EAC Commissioners Issue Joint Statement on Released Report on Dominion ImageCast X Component
Washington, DC – A report was released June 14 that details vulnerabilities related to the U.S. Election Assistance Commission-certified Dominion ImageCast X component. Regarding the findings on this report, Chairwoman Christy McCormick, Vice Chair Ben Hovland, Commissioner Donald Palmer, and Commissioner Thomas Hicks issued the following joint statement:
“The U.S. Election Assistance Commission (EAC) works diligently to ensure the security and accuracy of America’s elections, as envisioned in the Help America Vote Act of 2002. Last year, the EAC issued guidance for election officials on mitigating potential vulnerabilities, including some identified in the recently released report. Additionally, the EAC certified fixes for the vulnerabilities identified in the report. The EAC is dedicated to supporting election officials as they work to administer secure elections and transition to VVSG 2.0 in the years ahead.
In recent testimony before the U.S. Senate Committee on Rules and Administration, the EAC noted efforts to implement a voluntary Coordinated Vulnerability Disclosure (CVD) program to address the evolving cybersecurity threat landscape across the election community.
Working alongside other federal partners, the need to quickly identify and respond to vulnerabilities to our voting systems is critical. In the end, no security testing is perfect and new techniques are continually being developed to exploit security weaknesses. CVD programs will play a key role in helping to secure America’s voting systems now and into the future.”
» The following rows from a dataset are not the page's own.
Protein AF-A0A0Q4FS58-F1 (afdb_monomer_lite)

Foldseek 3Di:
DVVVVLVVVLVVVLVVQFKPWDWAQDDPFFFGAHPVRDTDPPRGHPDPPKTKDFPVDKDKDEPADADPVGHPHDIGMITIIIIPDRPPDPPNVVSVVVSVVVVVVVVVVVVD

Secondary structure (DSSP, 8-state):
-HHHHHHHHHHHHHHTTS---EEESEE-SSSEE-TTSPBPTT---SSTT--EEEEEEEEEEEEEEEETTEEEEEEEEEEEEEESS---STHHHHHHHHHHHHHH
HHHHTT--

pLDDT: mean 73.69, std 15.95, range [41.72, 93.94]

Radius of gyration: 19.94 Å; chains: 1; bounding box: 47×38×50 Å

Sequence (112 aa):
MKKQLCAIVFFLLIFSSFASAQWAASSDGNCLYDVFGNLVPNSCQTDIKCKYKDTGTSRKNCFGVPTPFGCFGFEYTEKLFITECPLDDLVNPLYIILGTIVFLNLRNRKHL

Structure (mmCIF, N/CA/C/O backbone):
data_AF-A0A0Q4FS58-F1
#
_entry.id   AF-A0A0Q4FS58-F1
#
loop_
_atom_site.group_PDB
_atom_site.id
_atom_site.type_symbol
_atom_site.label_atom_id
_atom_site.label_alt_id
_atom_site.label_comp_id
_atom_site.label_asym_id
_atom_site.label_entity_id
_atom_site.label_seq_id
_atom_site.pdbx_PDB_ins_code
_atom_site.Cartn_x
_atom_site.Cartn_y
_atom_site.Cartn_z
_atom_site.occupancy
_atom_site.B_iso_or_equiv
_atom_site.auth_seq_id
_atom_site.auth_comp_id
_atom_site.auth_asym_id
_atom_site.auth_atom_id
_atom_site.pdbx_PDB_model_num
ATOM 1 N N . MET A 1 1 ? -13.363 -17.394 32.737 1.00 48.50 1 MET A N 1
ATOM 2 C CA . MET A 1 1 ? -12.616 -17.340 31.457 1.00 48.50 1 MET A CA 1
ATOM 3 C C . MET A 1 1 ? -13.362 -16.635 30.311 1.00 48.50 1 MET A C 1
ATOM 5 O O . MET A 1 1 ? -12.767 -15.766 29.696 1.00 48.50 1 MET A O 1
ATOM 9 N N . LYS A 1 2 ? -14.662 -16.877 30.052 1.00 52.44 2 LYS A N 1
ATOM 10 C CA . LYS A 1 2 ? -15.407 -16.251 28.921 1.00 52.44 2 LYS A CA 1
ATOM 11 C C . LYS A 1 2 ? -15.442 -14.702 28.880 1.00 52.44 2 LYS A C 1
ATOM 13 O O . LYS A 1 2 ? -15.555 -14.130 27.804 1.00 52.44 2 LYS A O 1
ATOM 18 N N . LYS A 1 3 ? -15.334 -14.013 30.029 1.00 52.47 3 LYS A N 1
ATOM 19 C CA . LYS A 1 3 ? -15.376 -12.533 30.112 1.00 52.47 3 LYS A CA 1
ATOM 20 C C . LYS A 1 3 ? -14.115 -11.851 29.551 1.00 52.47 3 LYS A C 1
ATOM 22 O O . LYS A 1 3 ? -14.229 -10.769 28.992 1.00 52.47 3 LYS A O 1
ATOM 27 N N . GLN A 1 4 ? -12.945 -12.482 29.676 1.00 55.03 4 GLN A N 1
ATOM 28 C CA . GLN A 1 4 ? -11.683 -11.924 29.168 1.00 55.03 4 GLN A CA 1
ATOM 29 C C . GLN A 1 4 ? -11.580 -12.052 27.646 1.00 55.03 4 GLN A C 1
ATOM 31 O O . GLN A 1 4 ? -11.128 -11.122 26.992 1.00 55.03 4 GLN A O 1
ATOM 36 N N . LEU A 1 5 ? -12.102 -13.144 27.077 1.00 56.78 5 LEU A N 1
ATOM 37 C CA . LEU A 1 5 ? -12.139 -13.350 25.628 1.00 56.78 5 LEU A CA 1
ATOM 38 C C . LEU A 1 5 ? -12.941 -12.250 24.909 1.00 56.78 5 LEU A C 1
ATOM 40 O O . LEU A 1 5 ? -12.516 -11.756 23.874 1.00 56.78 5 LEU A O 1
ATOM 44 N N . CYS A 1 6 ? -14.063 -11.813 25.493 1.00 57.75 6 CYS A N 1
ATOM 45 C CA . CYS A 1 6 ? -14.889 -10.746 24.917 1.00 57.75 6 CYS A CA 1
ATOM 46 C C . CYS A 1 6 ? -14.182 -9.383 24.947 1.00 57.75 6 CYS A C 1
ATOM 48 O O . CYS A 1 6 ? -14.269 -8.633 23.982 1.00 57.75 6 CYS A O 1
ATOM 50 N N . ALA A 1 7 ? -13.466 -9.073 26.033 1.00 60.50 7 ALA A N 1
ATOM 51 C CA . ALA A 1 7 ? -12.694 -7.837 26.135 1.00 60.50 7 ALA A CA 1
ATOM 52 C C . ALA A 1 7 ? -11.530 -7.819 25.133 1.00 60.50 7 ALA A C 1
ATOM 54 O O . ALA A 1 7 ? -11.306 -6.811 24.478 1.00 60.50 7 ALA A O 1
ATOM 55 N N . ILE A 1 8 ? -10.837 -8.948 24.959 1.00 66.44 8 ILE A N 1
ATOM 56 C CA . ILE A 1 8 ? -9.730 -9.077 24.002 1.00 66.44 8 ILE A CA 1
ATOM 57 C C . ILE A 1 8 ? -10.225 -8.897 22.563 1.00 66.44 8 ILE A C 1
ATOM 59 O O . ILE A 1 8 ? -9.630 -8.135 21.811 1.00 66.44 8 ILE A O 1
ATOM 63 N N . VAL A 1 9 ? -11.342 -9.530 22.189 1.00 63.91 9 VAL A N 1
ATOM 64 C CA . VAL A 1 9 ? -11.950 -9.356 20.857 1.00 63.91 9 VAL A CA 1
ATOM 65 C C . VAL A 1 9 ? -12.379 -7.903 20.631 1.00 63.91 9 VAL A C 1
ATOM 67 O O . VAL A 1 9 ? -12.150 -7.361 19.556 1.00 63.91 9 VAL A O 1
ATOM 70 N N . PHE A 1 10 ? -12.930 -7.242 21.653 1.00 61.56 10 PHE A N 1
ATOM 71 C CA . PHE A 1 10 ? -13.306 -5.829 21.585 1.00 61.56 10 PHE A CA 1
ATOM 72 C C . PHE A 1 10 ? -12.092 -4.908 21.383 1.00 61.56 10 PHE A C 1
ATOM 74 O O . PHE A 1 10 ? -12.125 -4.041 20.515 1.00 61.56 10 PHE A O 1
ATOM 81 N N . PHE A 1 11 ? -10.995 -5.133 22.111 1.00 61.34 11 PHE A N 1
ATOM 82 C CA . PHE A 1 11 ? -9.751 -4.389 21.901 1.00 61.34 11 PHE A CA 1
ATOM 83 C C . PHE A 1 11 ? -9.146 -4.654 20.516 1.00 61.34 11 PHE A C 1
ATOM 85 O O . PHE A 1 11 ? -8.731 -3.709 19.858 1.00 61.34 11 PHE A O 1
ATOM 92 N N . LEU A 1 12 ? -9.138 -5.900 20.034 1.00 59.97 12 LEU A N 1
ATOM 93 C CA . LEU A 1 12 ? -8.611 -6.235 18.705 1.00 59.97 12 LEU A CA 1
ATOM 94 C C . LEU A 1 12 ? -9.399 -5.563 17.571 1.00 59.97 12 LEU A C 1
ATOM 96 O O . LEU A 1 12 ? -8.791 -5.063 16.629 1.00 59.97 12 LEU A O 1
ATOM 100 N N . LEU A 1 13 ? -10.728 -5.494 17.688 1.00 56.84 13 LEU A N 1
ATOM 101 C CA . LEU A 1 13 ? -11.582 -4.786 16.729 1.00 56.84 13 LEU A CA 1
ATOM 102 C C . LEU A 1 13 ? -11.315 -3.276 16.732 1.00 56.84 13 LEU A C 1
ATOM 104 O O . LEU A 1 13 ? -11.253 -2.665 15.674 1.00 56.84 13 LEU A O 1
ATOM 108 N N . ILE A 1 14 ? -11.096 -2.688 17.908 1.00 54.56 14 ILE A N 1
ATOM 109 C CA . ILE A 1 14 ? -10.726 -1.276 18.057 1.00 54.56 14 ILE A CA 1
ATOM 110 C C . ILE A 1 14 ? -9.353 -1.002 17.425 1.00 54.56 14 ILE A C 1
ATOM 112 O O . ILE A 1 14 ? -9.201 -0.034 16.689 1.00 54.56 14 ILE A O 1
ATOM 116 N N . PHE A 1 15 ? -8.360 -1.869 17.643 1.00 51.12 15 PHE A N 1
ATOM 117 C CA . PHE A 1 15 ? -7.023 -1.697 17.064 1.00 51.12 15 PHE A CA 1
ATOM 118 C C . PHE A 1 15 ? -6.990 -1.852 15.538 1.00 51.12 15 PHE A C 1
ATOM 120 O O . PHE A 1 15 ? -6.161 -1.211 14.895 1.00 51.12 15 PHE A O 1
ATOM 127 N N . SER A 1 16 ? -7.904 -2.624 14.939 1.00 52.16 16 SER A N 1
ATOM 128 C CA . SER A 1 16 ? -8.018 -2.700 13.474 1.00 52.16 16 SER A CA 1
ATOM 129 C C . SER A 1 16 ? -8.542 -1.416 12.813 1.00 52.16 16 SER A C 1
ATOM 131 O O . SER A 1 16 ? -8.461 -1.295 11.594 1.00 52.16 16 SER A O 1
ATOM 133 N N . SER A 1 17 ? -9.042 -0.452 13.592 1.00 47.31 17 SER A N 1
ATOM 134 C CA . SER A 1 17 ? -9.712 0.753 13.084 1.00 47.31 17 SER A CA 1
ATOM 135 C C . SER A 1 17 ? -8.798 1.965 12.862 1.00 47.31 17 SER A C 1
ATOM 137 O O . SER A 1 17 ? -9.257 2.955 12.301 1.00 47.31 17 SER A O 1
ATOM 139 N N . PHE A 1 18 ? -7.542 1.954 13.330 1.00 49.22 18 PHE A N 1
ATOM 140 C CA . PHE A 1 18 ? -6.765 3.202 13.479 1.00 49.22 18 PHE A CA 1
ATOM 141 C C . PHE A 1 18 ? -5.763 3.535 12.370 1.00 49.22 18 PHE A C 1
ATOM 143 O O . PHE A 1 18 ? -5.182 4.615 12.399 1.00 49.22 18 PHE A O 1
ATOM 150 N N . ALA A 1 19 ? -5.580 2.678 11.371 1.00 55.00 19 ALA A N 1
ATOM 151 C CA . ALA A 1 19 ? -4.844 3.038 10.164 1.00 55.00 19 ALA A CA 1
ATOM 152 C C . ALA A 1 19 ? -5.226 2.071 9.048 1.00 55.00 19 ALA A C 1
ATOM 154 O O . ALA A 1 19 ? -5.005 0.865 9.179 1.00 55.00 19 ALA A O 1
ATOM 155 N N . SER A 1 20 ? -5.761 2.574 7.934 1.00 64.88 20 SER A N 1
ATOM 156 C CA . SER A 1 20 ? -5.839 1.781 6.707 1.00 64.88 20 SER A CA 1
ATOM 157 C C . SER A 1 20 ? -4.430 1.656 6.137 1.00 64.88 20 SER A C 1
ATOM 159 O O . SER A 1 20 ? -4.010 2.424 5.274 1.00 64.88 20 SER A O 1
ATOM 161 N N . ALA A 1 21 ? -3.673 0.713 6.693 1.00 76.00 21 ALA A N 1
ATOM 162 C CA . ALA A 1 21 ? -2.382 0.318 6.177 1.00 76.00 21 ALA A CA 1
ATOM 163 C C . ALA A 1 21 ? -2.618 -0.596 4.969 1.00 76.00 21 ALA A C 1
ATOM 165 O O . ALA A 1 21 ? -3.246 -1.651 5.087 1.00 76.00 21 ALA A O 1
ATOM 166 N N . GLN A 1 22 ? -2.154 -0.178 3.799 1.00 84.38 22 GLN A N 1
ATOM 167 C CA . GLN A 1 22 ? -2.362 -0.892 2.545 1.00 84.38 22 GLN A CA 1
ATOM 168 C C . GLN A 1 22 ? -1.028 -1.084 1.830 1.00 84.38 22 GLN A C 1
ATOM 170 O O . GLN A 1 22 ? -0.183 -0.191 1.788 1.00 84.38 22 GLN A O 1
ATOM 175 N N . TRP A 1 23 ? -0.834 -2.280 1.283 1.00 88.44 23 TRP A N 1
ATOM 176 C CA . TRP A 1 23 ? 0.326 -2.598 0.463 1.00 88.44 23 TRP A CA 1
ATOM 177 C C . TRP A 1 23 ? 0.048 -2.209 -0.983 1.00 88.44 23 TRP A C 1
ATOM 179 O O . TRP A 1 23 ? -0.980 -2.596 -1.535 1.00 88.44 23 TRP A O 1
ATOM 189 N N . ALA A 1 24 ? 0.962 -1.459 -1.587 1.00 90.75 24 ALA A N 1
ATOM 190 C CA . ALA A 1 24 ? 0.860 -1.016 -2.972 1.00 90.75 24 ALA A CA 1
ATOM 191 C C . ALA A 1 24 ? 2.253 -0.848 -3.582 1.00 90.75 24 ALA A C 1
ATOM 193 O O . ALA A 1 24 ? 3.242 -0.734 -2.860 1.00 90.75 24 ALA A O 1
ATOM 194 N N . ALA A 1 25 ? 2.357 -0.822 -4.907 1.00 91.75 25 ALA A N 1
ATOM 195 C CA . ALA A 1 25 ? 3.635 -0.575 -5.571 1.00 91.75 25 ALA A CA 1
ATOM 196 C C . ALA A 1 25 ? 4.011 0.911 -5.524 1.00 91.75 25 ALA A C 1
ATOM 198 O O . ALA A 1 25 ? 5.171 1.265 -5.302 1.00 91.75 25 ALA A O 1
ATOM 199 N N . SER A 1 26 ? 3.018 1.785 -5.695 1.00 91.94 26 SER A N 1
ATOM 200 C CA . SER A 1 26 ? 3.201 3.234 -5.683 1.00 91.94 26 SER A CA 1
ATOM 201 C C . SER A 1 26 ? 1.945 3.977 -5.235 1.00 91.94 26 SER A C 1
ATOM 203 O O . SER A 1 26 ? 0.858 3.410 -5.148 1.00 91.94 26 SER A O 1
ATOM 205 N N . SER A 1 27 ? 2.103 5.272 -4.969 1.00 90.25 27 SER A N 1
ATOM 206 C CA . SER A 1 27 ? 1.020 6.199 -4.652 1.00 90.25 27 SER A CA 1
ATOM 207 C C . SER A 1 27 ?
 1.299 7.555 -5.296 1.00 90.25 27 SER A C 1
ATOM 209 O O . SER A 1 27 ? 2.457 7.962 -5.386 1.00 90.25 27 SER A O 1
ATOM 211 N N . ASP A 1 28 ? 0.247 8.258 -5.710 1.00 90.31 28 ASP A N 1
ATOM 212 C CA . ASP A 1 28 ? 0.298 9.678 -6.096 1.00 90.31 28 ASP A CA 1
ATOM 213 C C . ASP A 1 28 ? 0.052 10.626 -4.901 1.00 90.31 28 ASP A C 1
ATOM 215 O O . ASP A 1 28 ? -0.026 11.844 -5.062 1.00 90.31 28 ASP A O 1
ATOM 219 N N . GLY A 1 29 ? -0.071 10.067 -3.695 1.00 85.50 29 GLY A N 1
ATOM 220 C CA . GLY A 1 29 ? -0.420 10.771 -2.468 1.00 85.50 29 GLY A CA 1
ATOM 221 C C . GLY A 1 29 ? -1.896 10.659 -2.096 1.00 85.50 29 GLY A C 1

With the adoption of VVSG 2.0, the EAC requires that all voting system certification testing include penetration testing as part of the suite of tests each system undergoes. Penetration testing will give the EAC’s voting system test laboratories deeper insight into potential vulnerabilities so they can be mitigated by manufacturers prior to certification. Similarly, the EAC expects that manufacturers will continue to improve their in-house security testing capabilities during their own system development processes.